Data extracted from a collection:
╭──

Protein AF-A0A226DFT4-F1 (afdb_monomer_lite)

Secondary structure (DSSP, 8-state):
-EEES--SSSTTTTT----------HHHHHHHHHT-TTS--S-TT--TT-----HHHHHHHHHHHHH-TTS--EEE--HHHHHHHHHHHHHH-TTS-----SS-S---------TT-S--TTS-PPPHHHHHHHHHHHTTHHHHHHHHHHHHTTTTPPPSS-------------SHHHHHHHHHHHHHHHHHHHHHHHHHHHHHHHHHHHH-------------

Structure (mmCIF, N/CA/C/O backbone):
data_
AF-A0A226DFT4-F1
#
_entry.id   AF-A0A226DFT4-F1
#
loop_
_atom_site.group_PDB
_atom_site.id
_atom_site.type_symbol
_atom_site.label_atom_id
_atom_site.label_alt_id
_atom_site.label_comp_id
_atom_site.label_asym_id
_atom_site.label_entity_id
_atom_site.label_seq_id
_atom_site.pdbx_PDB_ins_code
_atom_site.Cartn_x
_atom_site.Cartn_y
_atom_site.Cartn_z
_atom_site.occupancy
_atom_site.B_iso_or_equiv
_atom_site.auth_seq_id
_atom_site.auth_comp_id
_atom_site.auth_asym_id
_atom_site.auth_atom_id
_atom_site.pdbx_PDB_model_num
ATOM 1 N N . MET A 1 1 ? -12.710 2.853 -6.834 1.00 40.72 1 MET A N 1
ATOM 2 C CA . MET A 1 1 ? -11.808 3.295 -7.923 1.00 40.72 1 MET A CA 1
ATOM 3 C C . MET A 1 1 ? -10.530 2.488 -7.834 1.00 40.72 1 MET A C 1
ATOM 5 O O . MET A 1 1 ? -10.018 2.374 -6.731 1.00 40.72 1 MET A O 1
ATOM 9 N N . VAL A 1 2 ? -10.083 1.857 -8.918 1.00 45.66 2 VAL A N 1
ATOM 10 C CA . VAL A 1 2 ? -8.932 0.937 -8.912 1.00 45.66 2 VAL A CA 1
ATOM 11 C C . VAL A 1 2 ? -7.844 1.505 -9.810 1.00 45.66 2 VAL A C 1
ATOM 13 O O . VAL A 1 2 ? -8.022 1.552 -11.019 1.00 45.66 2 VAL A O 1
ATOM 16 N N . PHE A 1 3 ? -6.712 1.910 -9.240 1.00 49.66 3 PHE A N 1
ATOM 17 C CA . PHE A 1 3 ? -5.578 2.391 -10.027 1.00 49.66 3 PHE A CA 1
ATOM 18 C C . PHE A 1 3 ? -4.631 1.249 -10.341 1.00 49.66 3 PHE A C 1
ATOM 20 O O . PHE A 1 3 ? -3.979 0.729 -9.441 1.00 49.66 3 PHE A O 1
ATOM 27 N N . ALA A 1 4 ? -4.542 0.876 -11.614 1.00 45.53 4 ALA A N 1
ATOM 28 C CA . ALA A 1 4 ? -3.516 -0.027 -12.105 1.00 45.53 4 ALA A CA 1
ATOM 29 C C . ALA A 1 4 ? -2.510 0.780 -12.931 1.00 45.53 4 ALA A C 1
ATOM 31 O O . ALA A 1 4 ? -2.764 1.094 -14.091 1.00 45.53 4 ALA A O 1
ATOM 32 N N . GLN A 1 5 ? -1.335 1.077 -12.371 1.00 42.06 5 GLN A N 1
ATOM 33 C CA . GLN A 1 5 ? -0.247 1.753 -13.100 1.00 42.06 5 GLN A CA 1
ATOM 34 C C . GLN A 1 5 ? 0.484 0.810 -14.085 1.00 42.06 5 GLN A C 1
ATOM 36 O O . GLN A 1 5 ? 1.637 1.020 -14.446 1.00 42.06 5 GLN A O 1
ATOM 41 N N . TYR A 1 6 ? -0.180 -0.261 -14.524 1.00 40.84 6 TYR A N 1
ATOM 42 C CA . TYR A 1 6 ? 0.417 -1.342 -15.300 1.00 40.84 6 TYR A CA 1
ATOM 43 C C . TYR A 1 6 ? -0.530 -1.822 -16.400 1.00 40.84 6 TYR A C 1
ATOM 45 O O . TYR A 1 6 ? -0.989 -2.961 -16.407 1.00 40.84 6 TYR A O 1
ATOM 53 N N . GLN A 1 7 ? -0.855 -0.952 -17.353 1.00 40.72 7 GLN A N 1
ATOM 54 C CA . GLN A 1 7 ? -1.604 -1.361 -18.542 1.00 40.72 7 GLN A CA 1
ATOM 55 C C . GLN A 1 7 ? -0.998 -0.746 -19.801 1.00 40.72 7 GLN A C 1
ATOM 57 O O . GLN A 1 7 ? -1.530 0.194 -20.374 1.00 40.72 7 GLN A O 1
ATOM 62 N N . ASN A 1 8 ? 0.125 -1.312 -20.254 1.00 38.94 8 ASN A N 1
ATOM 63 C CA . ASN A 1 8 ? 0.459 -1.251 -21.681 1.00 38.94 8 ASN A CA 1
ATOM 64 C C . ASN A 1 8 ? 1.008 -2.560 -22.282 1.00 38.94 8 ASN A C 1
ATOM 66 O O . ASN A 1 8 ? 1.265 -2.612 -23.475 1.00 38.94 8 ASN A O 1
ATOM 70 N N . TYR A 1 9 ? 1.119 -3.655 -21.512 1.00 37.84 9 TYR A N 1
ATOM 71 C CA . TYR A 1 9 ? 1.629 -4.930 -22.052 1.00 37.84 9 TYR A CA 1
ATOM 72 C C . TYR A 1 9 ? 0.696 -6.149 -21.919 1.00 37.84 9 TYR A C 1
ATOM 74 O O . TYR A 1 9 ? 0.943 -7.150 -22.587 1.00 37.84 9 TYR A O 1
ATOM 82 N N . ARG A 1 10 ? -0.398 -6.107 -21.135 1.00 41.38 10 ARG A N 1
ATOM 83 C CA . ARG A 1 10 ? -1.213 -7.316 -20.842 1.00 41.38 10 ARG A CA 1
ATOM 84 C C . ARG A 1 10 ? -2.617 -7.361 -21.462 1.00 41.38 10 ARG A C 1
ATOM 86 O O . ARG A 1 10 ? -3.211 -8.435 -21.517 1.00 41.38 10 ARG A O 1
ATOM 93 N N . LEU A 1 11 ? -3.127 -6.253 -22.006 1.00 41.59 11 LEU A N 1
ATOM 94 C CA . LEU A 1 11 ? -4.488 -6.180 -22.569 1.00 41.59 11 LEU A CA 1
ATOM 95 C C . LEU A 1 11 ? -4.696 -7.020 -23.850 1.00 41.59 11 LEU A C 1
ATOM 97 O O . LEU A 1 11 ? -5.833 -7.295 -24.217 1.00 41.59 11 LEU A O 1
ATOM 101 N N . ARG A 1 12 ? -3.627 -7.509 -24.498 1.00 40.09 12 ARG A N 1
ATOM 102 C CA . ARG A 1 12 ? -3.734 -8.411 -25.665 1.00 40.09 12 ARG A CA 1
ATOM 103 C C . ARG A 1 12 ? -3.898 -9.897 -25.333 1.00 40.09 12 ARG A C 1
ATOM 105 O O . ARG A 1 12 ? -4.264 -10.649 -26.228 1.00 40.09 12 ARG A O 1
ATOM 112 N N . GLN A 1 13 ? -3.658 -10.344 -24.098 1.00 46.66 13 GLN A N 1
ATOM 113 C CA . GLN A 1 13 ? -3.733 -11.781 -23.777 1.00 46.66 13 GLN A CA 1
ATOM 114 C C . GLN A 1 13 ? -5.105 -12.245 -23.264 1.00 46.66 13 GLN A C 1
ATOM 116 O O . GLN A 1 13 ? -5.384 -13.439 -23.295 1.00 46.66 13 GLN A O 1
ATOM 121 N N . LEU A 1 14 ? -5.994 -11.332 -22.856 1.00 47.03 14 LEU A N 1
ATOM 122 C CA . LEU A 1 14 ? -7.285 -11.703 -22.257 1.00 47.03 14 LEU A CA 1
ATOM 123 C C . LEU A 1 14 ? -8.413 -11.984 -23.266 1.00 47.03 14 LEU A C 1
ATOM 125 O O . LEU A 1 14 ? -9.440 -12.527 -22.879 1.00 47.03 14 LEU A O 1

╰──
╭──

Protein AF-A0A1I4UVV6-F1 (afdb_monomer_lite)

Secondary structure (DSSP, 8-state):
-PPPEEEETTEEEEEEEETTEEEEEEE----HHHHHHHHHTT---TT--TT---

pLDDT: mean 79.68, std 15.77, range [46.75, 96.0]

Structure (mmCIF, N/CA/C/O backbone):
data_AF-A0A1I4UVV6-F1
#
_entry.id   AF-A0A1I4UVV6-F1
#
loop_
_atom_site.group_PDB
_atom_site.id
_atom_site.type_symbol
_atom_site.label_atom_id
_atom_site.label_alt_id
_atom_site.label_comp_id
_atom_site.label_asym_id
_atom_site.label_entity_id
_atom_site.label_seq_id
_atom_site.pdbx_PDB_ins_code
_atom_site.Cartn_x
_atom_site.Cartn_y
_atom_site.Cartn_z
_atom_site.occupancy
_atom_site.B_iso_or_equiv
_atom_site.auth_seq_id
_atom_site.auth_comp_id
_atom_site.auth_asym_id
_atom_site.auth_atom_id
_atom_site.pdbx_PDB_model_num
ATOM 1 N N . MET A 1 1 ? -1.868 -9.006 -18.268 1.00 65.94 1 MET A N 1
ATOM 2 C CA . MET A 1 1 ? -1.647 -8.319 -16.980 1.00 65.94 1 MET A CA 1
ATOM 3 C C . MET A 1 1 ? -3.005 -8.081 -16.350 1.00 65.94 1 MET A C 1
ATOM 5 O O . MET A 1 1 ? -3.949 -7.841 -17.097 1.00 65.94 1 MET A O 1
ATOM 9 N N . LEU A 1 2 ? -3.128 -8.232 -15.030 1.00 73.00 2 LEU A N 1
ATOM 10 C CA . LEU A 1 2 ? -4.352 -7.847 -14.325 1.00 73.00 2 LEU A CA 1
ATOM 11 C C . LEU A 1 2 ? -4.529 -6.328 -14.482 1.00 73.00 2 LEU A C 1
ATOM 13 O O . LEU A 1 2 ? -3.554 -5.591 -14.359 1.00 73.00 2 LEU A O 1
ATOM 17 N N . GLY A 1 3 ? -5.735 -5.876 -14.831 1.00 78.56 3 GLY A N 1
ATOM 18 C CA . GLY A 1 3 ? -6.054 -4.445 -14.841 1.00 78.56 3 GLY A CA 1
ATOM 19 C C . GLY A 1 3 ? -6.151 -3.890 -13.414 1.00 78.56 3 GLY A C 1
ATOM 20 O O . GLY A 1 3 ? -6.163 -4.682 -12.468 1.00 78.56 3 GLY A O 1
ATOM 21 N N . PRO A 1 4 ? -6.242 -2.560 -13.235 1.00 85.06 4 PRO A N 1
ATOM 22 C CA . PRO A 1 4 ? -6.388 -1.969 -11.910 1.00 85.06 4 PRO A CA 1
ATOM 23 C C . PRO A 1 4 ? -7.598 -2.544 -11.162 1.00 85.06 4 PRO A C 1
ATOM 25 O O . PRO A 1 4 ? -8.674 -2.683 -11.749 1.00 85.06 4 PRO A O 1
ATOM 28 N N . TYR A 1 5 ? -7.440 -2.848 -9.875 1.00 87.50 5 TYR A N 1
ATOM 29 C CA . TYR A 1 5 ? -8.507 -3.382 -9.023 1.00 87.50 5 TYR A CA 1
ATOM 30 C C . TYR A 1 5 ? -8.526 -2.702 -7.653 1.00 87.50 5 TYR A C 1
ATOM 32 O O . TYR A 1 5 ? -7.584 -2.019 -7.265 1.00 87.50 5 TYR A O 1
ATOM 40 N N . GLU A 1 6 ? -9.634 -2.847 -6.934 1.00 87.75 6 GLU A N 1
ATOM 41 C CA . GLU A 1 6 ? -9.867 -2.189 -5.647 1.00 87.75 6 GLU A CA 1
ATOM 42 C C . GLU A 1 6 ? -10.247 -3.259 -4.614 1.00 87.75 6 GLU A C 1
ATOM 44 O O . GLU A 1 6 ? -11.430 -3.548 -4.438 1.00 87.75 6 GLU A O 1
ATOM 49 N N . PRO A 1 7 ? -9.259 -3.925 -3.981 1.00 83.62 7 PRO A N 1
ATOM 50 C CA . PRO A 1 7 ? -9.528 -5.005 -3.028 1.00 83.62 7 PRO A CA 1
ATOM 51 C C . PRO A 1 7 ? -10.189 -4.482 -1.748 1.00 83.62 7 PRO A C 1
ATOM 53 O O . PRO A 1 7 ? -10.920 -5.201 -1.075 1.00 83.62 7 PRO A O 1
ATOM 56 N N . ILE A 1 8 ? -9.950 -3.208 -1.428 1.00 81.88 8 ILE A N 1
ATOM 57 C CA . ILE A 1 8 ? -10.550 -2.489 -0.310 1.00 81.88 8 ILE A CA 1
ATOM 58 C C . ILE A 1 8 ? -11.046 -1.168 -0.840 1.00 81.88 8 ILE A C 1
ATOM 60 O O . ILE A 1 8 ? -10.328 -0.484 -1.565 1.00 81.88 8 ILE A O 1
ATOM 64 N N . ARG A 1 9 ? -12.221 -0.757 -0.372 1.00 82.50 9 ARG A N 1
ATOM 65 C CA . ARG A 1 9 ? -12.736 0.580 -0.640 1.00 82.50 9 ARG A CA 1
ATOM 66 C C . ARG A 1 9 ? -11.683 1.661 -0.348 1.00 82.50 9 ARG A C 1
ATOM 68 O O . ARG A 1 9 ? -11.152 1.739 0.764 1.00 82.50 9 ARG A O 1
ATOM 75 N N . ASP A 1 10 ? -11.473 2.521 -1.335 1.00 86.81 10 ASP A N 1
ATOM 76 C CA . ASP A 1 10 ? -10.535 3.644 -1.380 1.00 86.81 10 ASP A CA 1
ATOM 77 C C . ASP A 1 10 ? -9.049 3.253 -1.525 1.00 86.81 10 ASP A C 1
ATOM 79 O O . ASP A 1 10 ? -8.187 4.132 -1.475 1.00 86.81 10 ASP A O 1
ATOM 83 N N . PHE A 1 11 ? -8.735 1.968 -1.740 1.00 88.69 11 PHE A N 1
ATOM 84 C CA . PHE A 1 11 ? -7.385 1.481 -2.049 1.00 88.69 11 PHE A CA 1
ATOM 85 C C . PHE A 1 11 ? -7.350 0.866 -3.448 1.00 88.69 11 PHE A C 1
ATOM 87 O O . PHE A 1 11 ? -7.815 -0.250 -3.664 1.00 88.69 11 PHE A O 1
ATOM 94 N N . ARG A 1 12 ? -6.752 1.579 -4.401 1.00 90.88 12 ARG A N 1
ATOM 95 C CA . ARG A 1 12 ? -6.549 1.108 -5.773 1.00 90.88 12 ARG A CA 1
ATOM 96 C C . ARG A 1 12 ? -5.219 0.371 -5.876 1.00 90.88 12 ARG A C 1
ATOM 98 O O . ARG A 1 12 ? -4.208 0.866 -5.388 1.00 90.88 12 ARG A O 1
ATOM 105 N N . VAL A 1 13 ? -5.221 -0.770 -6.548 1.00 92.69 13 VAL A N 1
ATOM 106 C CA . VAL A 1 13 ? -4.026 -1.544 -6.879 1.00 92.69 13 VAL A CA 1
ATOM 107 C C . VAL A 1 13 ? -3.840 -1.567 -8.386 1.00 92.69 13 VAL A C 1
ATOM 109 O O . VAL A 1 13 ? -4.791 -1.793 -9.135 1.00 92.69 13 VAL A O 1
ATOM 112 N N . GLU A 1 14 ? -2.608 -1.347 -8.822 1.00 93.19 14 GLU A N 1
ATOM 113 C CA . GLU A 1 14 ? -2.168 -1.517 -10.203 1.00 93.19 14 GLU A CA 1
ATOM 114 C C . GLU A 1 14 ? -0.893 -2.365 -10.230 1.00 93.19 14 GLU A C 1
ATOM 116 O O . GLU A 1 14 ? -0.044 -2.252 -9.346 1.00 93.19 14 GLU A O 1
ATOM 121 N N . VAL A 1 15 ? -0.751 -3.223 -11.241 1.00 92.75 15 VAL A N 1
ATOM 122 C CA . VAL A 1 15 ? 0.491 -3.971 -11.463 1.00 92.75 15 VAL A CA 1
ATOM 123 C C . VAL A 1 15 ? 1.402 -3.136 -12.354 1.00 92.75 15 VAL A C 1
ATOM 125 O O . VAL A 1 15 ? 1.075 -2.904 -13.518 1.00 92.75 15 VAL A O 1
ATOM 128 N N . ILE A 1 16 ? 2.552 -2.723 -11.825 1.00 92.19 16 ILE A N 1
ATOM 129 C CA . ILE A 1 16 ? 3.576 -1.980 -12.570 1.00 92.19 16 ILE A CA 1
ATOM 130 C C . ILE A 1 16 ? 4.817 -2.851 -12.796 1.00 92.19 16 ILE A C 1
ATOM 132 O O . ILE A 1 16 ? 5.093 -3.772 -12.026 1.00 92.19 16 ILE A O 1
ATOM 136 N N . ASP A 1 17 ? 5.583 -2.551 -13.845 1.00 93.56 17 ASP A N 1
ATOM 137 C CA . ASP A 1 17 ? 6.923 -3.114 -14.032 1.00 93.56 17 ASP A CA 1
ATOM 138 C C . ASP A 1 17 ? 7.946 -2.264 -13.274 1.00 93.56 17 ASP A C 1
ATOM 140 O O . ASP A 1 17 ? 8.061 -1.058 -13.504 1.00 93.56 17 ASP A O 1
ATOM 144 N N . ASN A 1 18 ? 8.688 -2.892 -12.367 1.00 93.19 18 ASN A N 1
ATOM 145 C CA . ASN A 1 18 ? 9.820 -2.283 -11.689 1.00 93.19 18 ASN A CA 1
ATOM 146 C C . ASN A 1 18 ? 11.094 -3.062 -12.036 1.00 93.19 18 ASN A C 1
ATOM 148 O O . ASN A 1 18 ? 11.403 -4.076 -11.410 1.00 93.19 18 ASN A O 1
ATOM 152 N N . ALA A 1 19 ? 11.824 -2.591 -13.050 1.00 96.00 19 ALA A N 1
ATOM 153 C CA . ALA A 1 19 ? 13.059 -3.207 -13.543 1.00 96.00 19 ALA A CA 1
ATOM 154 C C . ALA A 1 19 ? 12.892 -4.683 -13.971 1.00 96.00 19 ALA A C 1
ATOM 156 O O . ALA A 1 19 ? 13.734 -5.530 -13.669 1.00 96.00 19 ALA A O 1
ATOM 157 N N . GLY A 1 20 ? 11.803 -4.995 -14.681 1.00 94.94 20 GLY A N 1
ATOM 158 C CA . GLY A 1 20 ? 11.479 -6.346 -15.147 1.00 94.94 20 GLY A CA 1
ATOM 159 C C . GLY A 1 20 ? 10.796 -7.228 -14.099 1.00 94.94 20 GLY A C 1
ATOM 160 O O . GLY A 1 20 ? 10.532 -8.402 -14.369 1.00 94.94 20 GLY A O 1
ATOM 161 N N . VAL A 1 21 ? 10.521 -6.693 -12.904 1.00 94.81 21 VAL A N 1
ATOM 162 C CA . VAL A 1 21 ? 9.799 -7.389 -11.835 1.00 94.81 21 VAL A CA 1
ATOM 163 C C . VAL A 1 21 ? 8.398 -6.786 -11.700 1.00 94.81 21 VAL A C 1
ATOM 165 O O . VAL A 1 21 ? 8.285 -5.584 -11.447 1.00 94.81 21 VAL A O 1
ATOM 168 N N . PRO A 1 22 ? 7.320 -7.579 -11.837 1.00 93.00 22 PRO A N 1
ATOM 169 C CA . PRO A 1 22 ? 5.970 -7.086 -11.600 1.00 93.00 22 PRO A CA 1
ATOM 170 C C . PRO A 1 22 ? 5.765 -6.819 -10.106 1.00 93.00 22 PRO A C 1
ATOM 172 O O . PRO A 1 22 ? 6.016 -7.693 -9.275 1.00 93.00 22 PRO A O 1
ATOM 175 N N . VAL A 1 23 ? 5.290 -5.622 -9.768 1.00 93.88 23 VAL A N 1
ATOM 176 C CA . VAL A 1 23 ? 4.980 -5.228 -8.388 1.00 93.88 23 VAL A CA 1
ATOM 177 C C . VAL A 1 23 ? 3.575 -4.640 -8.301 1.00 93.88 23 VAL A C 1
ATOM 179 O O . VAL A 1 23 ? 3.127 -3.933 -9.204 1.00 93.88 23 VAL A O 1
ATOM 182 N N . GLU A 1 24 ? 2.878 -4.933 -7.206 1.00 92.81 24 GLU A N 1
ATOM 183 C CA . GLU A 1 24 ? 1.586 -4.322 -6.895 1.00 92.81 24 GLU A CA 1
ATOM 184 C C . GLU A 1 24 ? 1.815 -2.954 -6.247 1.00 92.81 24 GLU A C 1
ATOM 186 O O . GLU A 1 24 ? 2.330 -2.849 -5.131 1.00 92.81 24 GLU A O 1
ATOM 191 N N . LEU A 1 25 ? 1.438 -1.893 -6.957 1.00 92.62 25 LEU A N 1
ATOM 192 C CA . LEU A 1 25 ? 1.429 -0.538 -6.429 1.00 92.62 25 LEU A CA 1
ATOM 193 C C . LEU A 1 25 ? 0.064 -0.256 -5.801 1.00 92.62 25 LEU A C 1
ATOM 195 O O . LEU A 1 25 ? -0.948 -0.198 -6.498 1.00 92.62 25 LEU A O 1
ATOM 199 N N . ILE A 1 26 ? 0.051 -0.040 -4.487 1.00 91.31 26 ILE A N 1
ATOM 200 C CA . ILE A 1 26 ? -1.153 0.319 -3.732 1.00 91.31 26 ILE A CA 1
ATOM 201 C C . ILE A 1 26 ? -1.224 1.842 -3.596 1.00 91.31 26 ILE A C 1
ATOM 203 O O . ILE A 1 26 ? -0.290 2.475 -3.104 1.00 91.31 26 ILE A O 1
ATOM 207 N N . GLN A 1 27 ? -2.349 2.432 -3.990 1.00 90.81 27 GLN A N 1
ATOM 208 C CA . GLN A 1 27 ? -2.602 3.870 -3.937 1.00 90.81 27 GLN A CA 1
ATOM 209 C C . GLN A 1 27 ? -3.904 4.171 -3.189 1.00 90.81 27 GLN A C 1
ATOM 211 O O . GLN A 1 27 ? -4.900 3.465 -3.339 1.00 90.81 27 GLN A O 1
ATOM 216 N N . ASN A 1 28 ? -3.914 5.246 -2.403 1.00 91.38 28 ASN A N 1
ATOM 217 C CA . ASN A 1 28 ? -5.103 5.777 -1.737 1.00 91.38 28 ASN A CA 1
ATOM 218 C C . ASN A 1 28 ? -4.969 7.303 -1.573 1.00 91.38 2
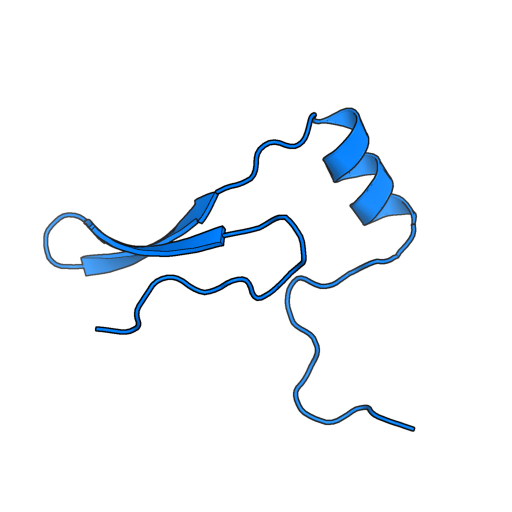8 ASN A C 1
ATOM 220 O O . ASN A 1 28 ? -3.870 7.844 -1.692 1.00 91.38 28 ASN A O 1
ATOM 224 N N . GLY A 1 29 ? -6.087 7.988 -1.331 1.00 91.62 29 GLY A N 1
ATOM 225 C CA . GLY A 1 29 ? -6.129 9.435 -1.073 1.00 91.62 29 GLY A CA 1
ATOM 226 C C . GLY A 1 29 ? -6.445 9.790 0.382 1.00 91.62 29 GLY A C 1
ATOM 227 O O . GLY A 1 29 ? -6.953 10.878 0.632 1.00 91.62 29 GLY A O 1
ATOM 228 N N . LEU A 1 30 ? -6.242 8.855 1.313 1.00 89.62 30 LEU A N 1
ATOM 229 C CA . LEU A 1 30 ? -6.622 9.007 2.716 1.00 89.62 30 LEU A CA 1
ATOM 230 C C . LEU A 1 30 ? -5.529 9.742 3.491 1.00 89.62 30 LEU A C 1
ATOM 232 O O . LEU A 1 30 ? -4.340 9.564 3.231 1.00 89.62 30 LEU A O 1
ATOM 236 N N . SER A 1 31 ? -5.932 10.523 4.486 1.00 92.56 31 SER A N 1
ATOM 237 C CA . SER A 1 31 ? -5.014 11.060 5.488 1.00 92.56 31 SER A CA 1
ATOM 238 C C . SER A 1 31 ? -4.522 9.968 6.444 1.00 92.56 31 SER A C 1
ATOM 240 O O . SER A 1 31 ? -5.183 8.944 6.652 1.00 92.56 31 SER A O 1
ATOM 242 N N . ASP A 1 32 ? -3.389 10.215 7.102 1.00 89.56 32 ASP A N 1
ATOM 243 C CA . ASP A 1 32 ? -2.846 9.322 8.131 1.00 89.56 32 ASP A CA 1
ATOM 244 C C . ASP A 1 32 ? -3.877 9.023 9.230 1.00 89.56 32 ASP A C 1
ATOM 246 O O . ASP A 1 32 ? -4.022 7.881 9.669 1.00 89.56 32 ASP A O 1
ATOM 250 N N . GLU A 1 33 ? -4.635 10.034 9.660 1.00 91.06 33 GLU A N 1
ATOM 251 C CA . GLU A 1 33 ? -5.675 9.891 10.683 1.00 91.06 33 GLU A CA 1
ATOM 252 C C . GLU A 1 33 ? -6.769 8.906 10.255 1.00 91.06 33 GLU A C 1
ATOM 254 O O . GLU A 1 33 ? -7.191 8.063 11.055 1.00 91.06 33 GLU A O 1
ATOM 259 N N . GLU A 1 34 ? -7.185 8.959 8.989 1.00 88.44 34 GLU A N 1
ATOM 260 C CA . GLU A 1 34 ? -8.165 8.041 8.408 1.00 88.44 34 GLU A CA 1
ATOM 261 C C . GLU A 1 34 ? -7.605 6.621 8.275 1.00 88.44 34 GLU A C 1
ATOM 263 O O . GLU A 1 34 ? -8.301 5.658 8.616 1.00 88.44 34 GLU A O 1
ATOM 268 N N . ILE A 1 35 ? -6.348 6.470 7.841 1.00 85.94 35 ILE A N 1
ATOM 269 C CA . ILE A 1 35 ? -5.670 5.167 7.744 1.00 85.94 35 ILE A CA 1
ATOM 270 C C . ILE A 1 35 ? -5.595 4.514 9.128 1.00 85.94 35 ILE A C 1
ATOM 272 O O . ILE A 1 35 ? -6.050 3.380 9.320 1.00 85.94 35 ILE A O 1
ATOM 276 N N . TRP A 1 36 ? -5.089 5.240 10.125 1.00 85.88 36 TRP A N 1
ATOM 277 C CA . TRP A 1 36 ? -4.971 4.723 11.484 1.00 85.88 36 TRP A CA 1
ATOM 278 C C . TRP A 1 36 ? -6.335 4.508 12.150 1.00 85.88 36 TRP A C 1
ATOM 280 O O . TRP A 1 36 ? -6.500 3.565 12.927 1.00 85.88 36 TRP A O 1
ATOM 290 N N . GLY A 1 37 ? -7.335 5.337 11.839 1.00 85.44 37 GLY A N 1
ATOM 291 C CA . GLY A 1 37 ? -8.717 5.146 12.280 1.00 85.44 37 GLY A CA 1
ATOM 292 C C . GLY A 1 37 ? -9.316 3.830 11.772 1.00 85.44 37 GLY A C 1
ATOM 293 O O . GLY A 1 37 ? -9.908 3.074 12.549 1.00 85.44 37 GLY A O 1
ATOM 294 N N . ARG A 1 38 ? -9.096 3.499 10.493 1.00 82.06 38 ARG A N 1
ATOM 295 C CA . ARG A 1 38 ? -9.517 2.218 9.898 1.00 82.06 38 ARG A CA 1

╰──

## EXERCISE OBJECTIVE
Reproduce the lines of the entries above from the one with "ATOM 268 N N" to the one with "ATOM 294 N N", both included, exactly and without any other line.

## OUTPUT BELOW
ATOM 268 N N . ILE A 1 35 ? -6.348 6.470 7.841 1.00 85.94 35 ILE A N 1
ATOM 269 C CA . ILE A 1 35 ? -5.670 5.167 7.744 1.00 85.94 35 ILE A CA 1
ATOM 270 C C . ILE A 1 35 ? -5.595 4.514 9.128 1.00 85.94 35 ILE A C 1
ATOM 272 O O . ILE A 1 35 ? -6.050 3.380 9.320 1.00 85.94 35 ILE A O 1
ATOM 276 N N . TRP A 1 36 ? -5.089 5.240 10.125 1.00 85.88 36 TRP A N 1
ATOM 277 C CA . TRP A 1 36 ? -4.971 4.723 11.484 1.00 85.88 36 TRP A CA 1
ATOM 278 C C . TRP A 1 36 ? -6.335 4.508 12.150 1.00 85.88 36 TRP A C 1
ATOM 280 O O . TRP A 1 36 ? -6.500 3.565 12.927 1.00 85.88 36 TRP A O 1
ATOM 290 N N . GLY A 1 37 ? -7.335 5.337 11.839 1.00 85.44 37 GLY A N 1
ATOM 291 C CA . GLY A 1 37 ? -8.717 5.146 12.280 1.00 85.44 37 GLY A CA 1
ATOM 292 C C . GLY A 1 37 ? -9.316 3.830 11.772 1.00 85.44 37 GLY A C 1
ATOM 293 O O . GLY A 1 37 ? -9.908 3.074 12.549 1.00 85.44 37 GLY A O 1
ATOM 294 N N . ARG A 1 38 ? -9.096 3.499 10.493 1.00 82.06 38 ARG A N 1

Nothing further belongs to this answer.